Let’s review what I had to do just to understand 1/11th of the graph: (1) Map a color to the behavior code using the legend. (2) Map the behavior code to the actual behavior. (3) Map the behavior back to the color in the graphic.
Why is this poor design? It places too much of a burden on the reader. It requires an unnecessary number of steps to make sense of what the figure is actually showing. This is the sort of approach someone would take to intentionally obfuscate. Additionally, even if the authors preserved this scheme, the reader’s insights could be hastened by letting the reader know (e.g. with an arrow and annotation by the legend) that there is a biologically useful ordering to the colors: lighter colors represent more learning to pull the string in this experiment.
————
This is one example of lots of graphs that make use complex legends. They don’t have to. There are alternatives.
All my criticisms and the three steps traced out above could be demolished simply by labeling the colors with the full names of the behavior directly on the graph. The reader’s eyes could stay on the graph instead of roaming from the graph to the legend to the table back to the graph. Notably, there are several packages in R to facilitate the labeling of points / groups in graphs automatically: ggrepel is one and directlabels is another.
Nature methods has an awesome ongoing section about graphics: http://blogs.nature.com/methagora/2013/07/data-visualization-points-of-view.html lists them all.

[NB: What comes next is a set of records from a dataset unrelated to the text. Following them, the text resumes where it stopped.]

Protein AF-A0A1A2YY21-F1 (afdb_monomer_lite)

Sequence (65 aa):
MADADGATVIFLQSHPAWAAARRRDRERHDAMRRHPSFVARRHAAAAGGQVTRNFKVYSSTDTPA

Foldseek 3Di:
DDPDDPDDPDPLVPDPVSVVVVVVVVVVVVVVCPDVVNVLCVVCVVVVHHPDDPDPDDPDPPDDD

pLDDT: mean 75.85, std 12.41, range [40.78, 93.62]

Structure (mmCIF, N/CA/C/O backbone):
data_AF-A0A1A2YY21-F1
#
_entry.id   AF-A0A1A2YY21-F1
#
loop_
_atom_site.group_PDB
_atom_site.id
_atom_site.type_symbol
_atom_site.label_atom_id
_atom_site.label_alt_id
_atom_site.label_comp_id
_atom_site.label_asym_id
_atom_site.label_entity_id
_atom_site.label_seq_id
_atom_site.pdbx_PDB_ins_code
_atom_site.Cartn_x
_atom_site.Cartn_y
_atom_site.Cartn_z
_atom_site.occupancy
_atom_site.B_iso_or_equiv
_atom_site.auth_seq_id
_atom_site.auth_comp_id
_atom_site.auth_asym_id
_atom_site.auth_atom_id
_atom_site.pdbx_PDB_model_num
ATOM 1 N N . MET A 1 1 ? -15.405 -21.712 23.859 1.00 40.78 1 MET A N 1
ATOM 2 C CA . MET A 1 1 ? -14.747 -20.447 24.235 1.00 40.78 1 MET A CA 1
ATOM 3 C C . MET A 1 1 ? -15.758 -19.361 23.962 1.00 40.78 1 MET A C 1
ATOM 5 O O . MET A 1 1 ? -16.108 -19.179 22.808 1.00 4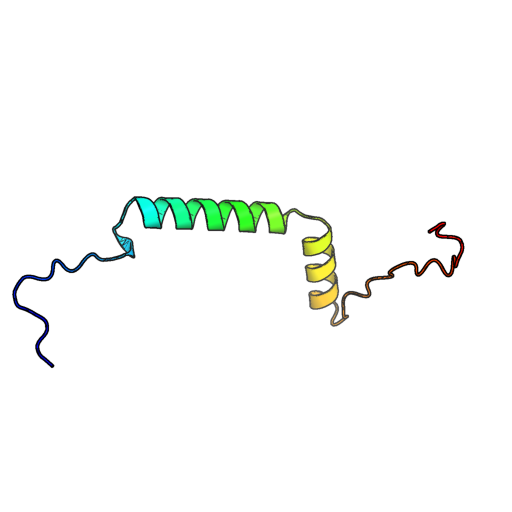0.78 1 MET A O 1
ATOM 9 N N . ALA A 1 2 ? -16.353 -18.820 25.022 1.00 47.84 2 ALA A N 1
ATOM 10 C CA . ALA A 1 2 ? -17.423 -17.839 24.927 1.00 47.84 2 ALA A CA 1
ATOM 11 C C . ALA A 1 2 ? -16.818 -16.483 24.556 1.00 47.84 2 ALA A C 1
ATOM 13 O O . ALA A 1 2 ? -15.959 -15.981 25.283 1.00 47.84 2 ALA A O 1
ATOM 14 N N . ASP A 1 3 ? -17.249 -15.919 23.431 1.00 52.78 3 ASP A N 1
ATOM 15 C CA . ASP A 1 3 ? -17.142 -14.485 23.202 1.00 52.78 3 ASP A CA 1
ATOM 16 C C . ASP A 1 3 ? -17.889 -13.800 24.350 1.00 52.78 3 ASP A C 1
ATOM 18 O O . ASP A 1 3 ? -19.057 -14.089 24.607 1.00 52.78 3 ASP A O 1
ATOM 22 N N . ALA A 1 4 ? -17.175 -12.992 25.128 1.00 59.06 4 ALA A N 1
ATOM 23 C CA . ALA A 1 4 ? -17.740 -12.330 26.291 1.00 59.06 4 ALA A CA 1
ATOM 24 C C . ALA A 1 4 ? -18.876 -11.390 25.851 1.00 59.06 4 ALA A C 1
ATOM 26 O O . ALA A 1 4 ? -18.642 -10.459 25.073 1.00 59.06 4 ALA A O 1
ATOM 27 N N . ASP A 1 5 ? -20.086 -11.637 26.361 1.00 54.78 5 ASP A N 1
ATOM 28 C CA . ASP A 1 5 ? -21.254 -10.764 26.218 1.00 54.78 5 ASP A CA 1
ATOM 29 C C . ASP A 1 5 ? -20.877 -9.339 26.655 1.00 54.78 5 ASP A C 1
ATOM 31 O O . ASP A 1 5 ? -20.700 -9.058 27.841 1.00 54.78 5 ASP A O 1
ATOM 35 N N . GLY A 1 6 ? -20.688 -8.445 25.679 1.00 58.97 6 GLY A N 1
ATOM 36 C CA . GLY A 1 6 ? -20.306 -7.046 25.900 1.00 58.97 6 GLY A CA 1
ATOM 37 C C . GLY A 1 6 ? -19.109 -6.540 25.087 1.00 58.97 6 GLY A C 1
ATOM 38 O O . GLY A 1 6 ? -18.797 -5.352 25.157 1.00 58.97 6 GLY A O 1
ATOM 39 N N . ALA A 1 7 ? -18.433 -7.382 24.298 1.00 64.56 7 ALA A N 1
ATOM 40 C CA . ALA A 1 7 ? -17.352 -6.917 23.429 1.00 64.56 7 ALA A CA 1
ATOM 41 C C . ALA A 1 7 ? -17.893 -6.125 22.219 1.00 64.56 7 ALA A C 1
ATOM 43 O O . ALA A 1 7 ? -18.507 -6.680 21.308 1.00 64.56 7 ALA A O 1
ATOM 44 N N . THR A 1 8 ? -17.636 -4.813 22.180 1.00 68.44 8 THR A N 1
ATOM 45 C CA . THR A 1 8 ? -17.927 -3.968 21.012 1.00 68.44 8 THR A CA 1
ATOM 46 C C . THR A 1 8 ? -17.114 -4.450 19.813 1.00 68.44 8 THR A C 1
ATOM 48 O O . THR A 1 8 ? -15.892 -4.291 19.772 1.00 68.44 8 THR A O 1
ATOM 51 N N . VAL A 1 9 ? -17.788 -5.015 18.811 1.00 68.25 9 VAL A N 1
ATOM 52 C CA . VAL A 1 9 ? -17.163 -5.423 17.548 1.00 68.25 9 VAL A CA 1
ATOM 53 C C . VAL A 1 9 ? -16.760 -4.169 16.773 1.00 68.25 9 VAL A C 1
ATOM 55 O O . VAL A 1 9 ? -17.557 -3.555 16.064 1.00 68.25 9 VAL A O 1
ATOM 58 N N . ILE A 1 10 ? -15.501 -3.759 16.918 1.00 68.25 10 ILE A N 1
ATOM 59 C CA . ILE A 1 10 ? -14.937 -2.666 16.129 1.00 68.25 10 ILE A CA 1
ATOM 60 C C . ILE A 1 10 ? -14.544 -3.234 14.768 1.00 68.25 10 ILE A C 1
ATOM 62 O O . ILE A 1 10 ? -13.495 -3.861 14.607 1.00 68.25 10 ILE A O 1
ATOM 66 N N . PHE A 1 11 ? -15.380 -2.991 13.759 1.00 71.19 11 PHE A N 1
ATOM 67 C CA . PHE A 1 11 ? -15.015 -3.266 12.375 1.00 71.19 11 PHE A CA 1
ATOM 68 C C . PHE A 1 11 ? -13.852 -2.356 11.982 1.00 71.19 11 PHE A C 1
ATOM 70 O O . PHE A 1 11 ? -14.033 -1.157 11.764 1.00 71.19 11 PHE A O 1
ATOM 77 N N . LEU A 1 12 ? -12.653 -2.936 11.860 1.00 74.19 12 LEU A N 1
ATOM 78 C CA . LEU A 1 12 ? -11.427 -2.221 11.485 1.00 74.19 12 LEU A CA 1
ATOM 79 C C . LEU A 1 12 ? -11.634 -1.348 10.238 1.00 74.19 12 LEU A C 1
ATOM 81 O O . LEU A 1 12 ? -11.117 -0.240 10.158 1.00 74.19 12 LEU A O 1
ATOM 85 N N . GLN A 1 13 ? -12.448 -1.834 9.298 1.00 70.75 13 GLN A N 1
ATOM 86 C CA . GLN A 1 13 ? -12.729 -1.176 8.026 1.00 70.75 13 GLN A CA 1
ATOM 87 C C . GLN A 1 13 ? -13.497 0.147 8.170 1.00 70.75 13 GLN A C 1
ATOM 89 O O . GLN A 1 13 ? -13.321 1.060 7.364 1.00 70.75 13 GL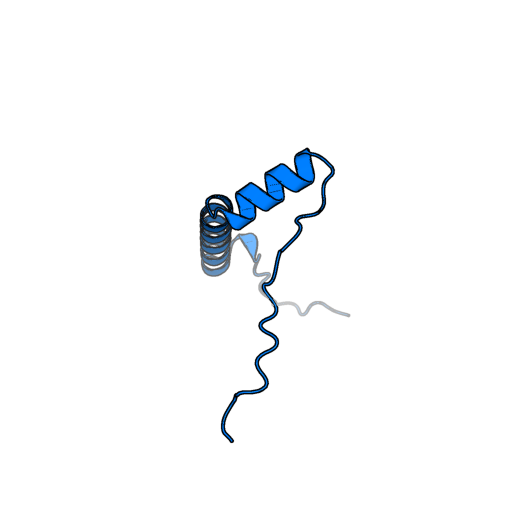N A O 1
ATOM 94 N N . SER A 1 14 ? -14.305 0.263 9.223 1.00 77.12 14 SER A N 1
ATOM 95 C CA . SER A 1 14 ? -15.109 1.446 9.539 1.00 77.12 14 SER A CA 1
ATOM 96 C C . SER A 1 14 ? -14.356 2.441 10.427 1.00 77.12 14 SER A C 1
ATOM 98 O O . SER A 1 14 ? -14.861 3.527 10.705 1.00 77.12 14 SER A O 1
ATOM 100 N N . HIS A 1 15 ? -13.148 2.094 10.890 1.00 83.50 15 HIS A N 1
ATOM 101 C CA . HIS A 1 15 ? -12.401 2.931 11.818 1.00 83.50 15 HIS A CA 1
ATOM 102 C C . HIS A 1 15 ? -11.689 4.079 11.075 1.00 83.50 15 HIS A C 1
ATOM 104 O O . HIS A 1 15 ? -10.890 3.827 10.165 1.00 83.50 15 HIS A O 1
ATOM 110 N N . PRO A 1 16 ? -11.877 5.351 11.476 1.00 83.12 16 PRO A N 1
ATOM 111 C CA . PRO A 1 16 ? -11.310 6.498 10.761 1.00 83.12 16 PRO A CA 1
ATOM 112 C C . PRO A 1 16 ? -9.776 6.468 10.710 1.00 83.12 16 PRO A C 1
ATOM 114 O O . PRO A 1 16 ? -9.184 6.784 9.677 1.00 83.12 16 PRO A O 1
ATOM 117 N N . ALA A 1 17 ? -9.123 6.014 11.786 1.00 88.00 17 ALA A N 1
ATOM 118 C CA . ALA A 1 17 ? -7.669 5.829 11.807 1.00 88.00 17 ALA A CA 1
ATOM 119 C C . ALA A 1 17 ? -7.189 4.769 10.795 1.00 88.00 17 ALA A C 1
ATOM 121 O O . ALA A 1 17 ? -6.168 4.961 10.137 1.00 88.00 17 ALA A O 1
ATOM 122 N N . TRP A 1 18 ? -7.946 3.683 10.613 1.00 84.75 18 TRP A N 1
ATOM 123 C CA . TRP A 1 18 ? -7.624 2.648 9.631 1.00 84.75 18 TRP A CA 1
ATOM 124 C C . TRP A 1 18 ? -7.815 3.161 8.201 1.00 84.75 18 TRP A C 1
ATOM 126 O O . TRP A 1 18 ? -6.945 2.971 7.351 1.00 84.75 18 TRP A O 1
ATOM 136 N N . ALA A 1 19 ? -8.895 3.904 7.945 1.00 87.25 19 ALA A N 1
ATOM 137 C CA . ALA A 1 19 ? -9.118 4.549 6.655 1.00 87.25 19 ALA A CA 1
ATOM 138 C C . ALA A 1 19 ? -8.001 5.557 6.314 1.00 87.25 19 ALA A C 1
ATOM 140 O O . ALA A 1 19 ? -7.527 5.596 5.177 1.00 87.25 19 ALA A O 1
ATOM 141 N N . ALA A 1 20 ? -7.536 6.340 7.295 1.00 88.81 20 ALA A N 1
ATOM 142 C CA . ALA A 1 20 ? -6.410 7.258 7.126 1.00 88.81 20 ALA A CA 1
ATOM 143 C C . ALA A 1 20 ? -5.092 6.518 6.840 1.00 88.81 20 ALA A C 1
ATOM 145 O O . ALA A 1 20 ? -4.376 6.883 5.905 1.00 88.81 20 ALA A O 1
ATOM 146 N N . ALA A 1 21 ? -4.802 5.437 7.572 1.00 89.94 21 ALA A N 1
ATOM 147 C CA . ALA A 1 21 ? -3.639 4.589 7.315 1.00 89.94 21 ALA A CA 1
ATOM 148 C C . ALA A 1 21 ? -3.681 3.977 5.905 1.00 89.94 21 ALA A C 1
ATOM 150 O O . ALA A 1 21 ? -2.682 4.000 5.186 1.00 89.94 21 ALA A O 1
ATOM 151 N N . ARG A 1 22 ? -4.855 3.507 5.461 1.00 90.44 22 ARG A N 1
ATOM 152 C CA . ARG A 1 22 ? -5.046 2.948 4.116 1.00 90.44 22 ARG A CA 1
ATOM 153 C C . ARG A 1 22 ? -4.849 3.988 3.014 1.00 90.44 22 ARG A C 1
ATOM 155 O O . ARG A 1 22 ? -4.300 3.650 1.967 1.00 90.44 22 ARG A O 1
ATOM 162 N N . ARG A 1 23 ? -5.273 5.239 3.229 1.00 90.19 23 ARG A N 1
ATOM 163 C CA . ARG A 1 23 ? -4.996 6.347 2.297 1.00 90.19 23 ARG A CA 1
ATOM 164 C C . ARG A 1 23 ? -3.498 6.616 2.182 1.00 90.19 23 ARG A C 1
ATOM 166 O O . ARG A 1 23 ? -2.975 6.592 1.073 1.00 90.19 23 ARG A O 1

For complex datasets, your visualizations might benefit from taking a step back and trying to think of how the point you're trying to make could be best represented, whether or not it uses the relatively routine technique discussed below. Some of the best graphs I've seen have been innovate, new plot types that are intuitive, natural for the data the author's present, and immediately intuitive. All your plots should be like that, but sometimes all it takes is using a routine plot type.
I like to experiment with different plot types to create visualizations that I think are honest but intuitive. Except if the graph is sort of different from what's usually done, even if it's relatively simple, people are going to hit a roadblock and think "What am I looking at? Do I know what all the elements of the plot mean?" Even the plot is better in some way, if it's not immediately recognizable, it can become suspect. People tend to like things they immediately understand.
As you experiment with different types of plots, be aware that people might not different plot types. Someone used to looking at boxplots might be confused and frustrated with confronted with a sinaplot (see below). But if we just cater to what makes people feel good inside, our visualizations won't improve and our ability to communicate and do science suffers.
categorical: a variable that takes one of some number of values (categories).If you have a treatment and control group, these are categorical and treatment is a categorical variable. Also called a discrete or qualitative variable.
continuous: a variable that takes only position on the real line within some range. The miles per gallon that your car gets does not fall into categories: it's simply some number greater than zero. Also called a quantitative variable.
A really common type of plot is used to show the relationship between a categorical variable on the x-axis and a continuous variable on the y-axis. Here are some different types of plots you might use to represent that data:
| plot type | information shown | in ggplot | shows the data? | shows summary? | shows sample size? |
|---|---|---|---|---|---|
| bar plot | using just means. sometimes some measure of variation (standard error or standard deviation) | geom_bar() or geom_col() |
no | yes | no |
| boxplot | five number summary (the location of each quartile + the median) + any outliter | geom_boxplot() |
no | yes | no |
| beeswarm | all the data points arranged to reduce overploting | geom_beeswarm() in the ggbeeswarm package |
yes | no | |
| jitter plot | the data jittered about the x-axis | geom_jitter() |
yes | no; can sometimes show a line for the mean | yes |
| violin plot | smoothed density kernel of each subset of data (think smoothed histogram, corrected for differences in sample size) | geom_violin() |
no | no | no |
| sinaplot | the data arranged so that they form a violin-like plot | geom_sina in the ggforce package |
yes | no | yes |
Usually people immediately go for a bar plot or a boxplot. Bar plots, from a data visualization standpoint, are pretty useless. They represent a single summary statistic for each your groups of data, though they do that really well: a bar is easy to see and compare with other bars. The same can't really be said for a boxplot, but a boxplot does give you a sense of how the data are distributed.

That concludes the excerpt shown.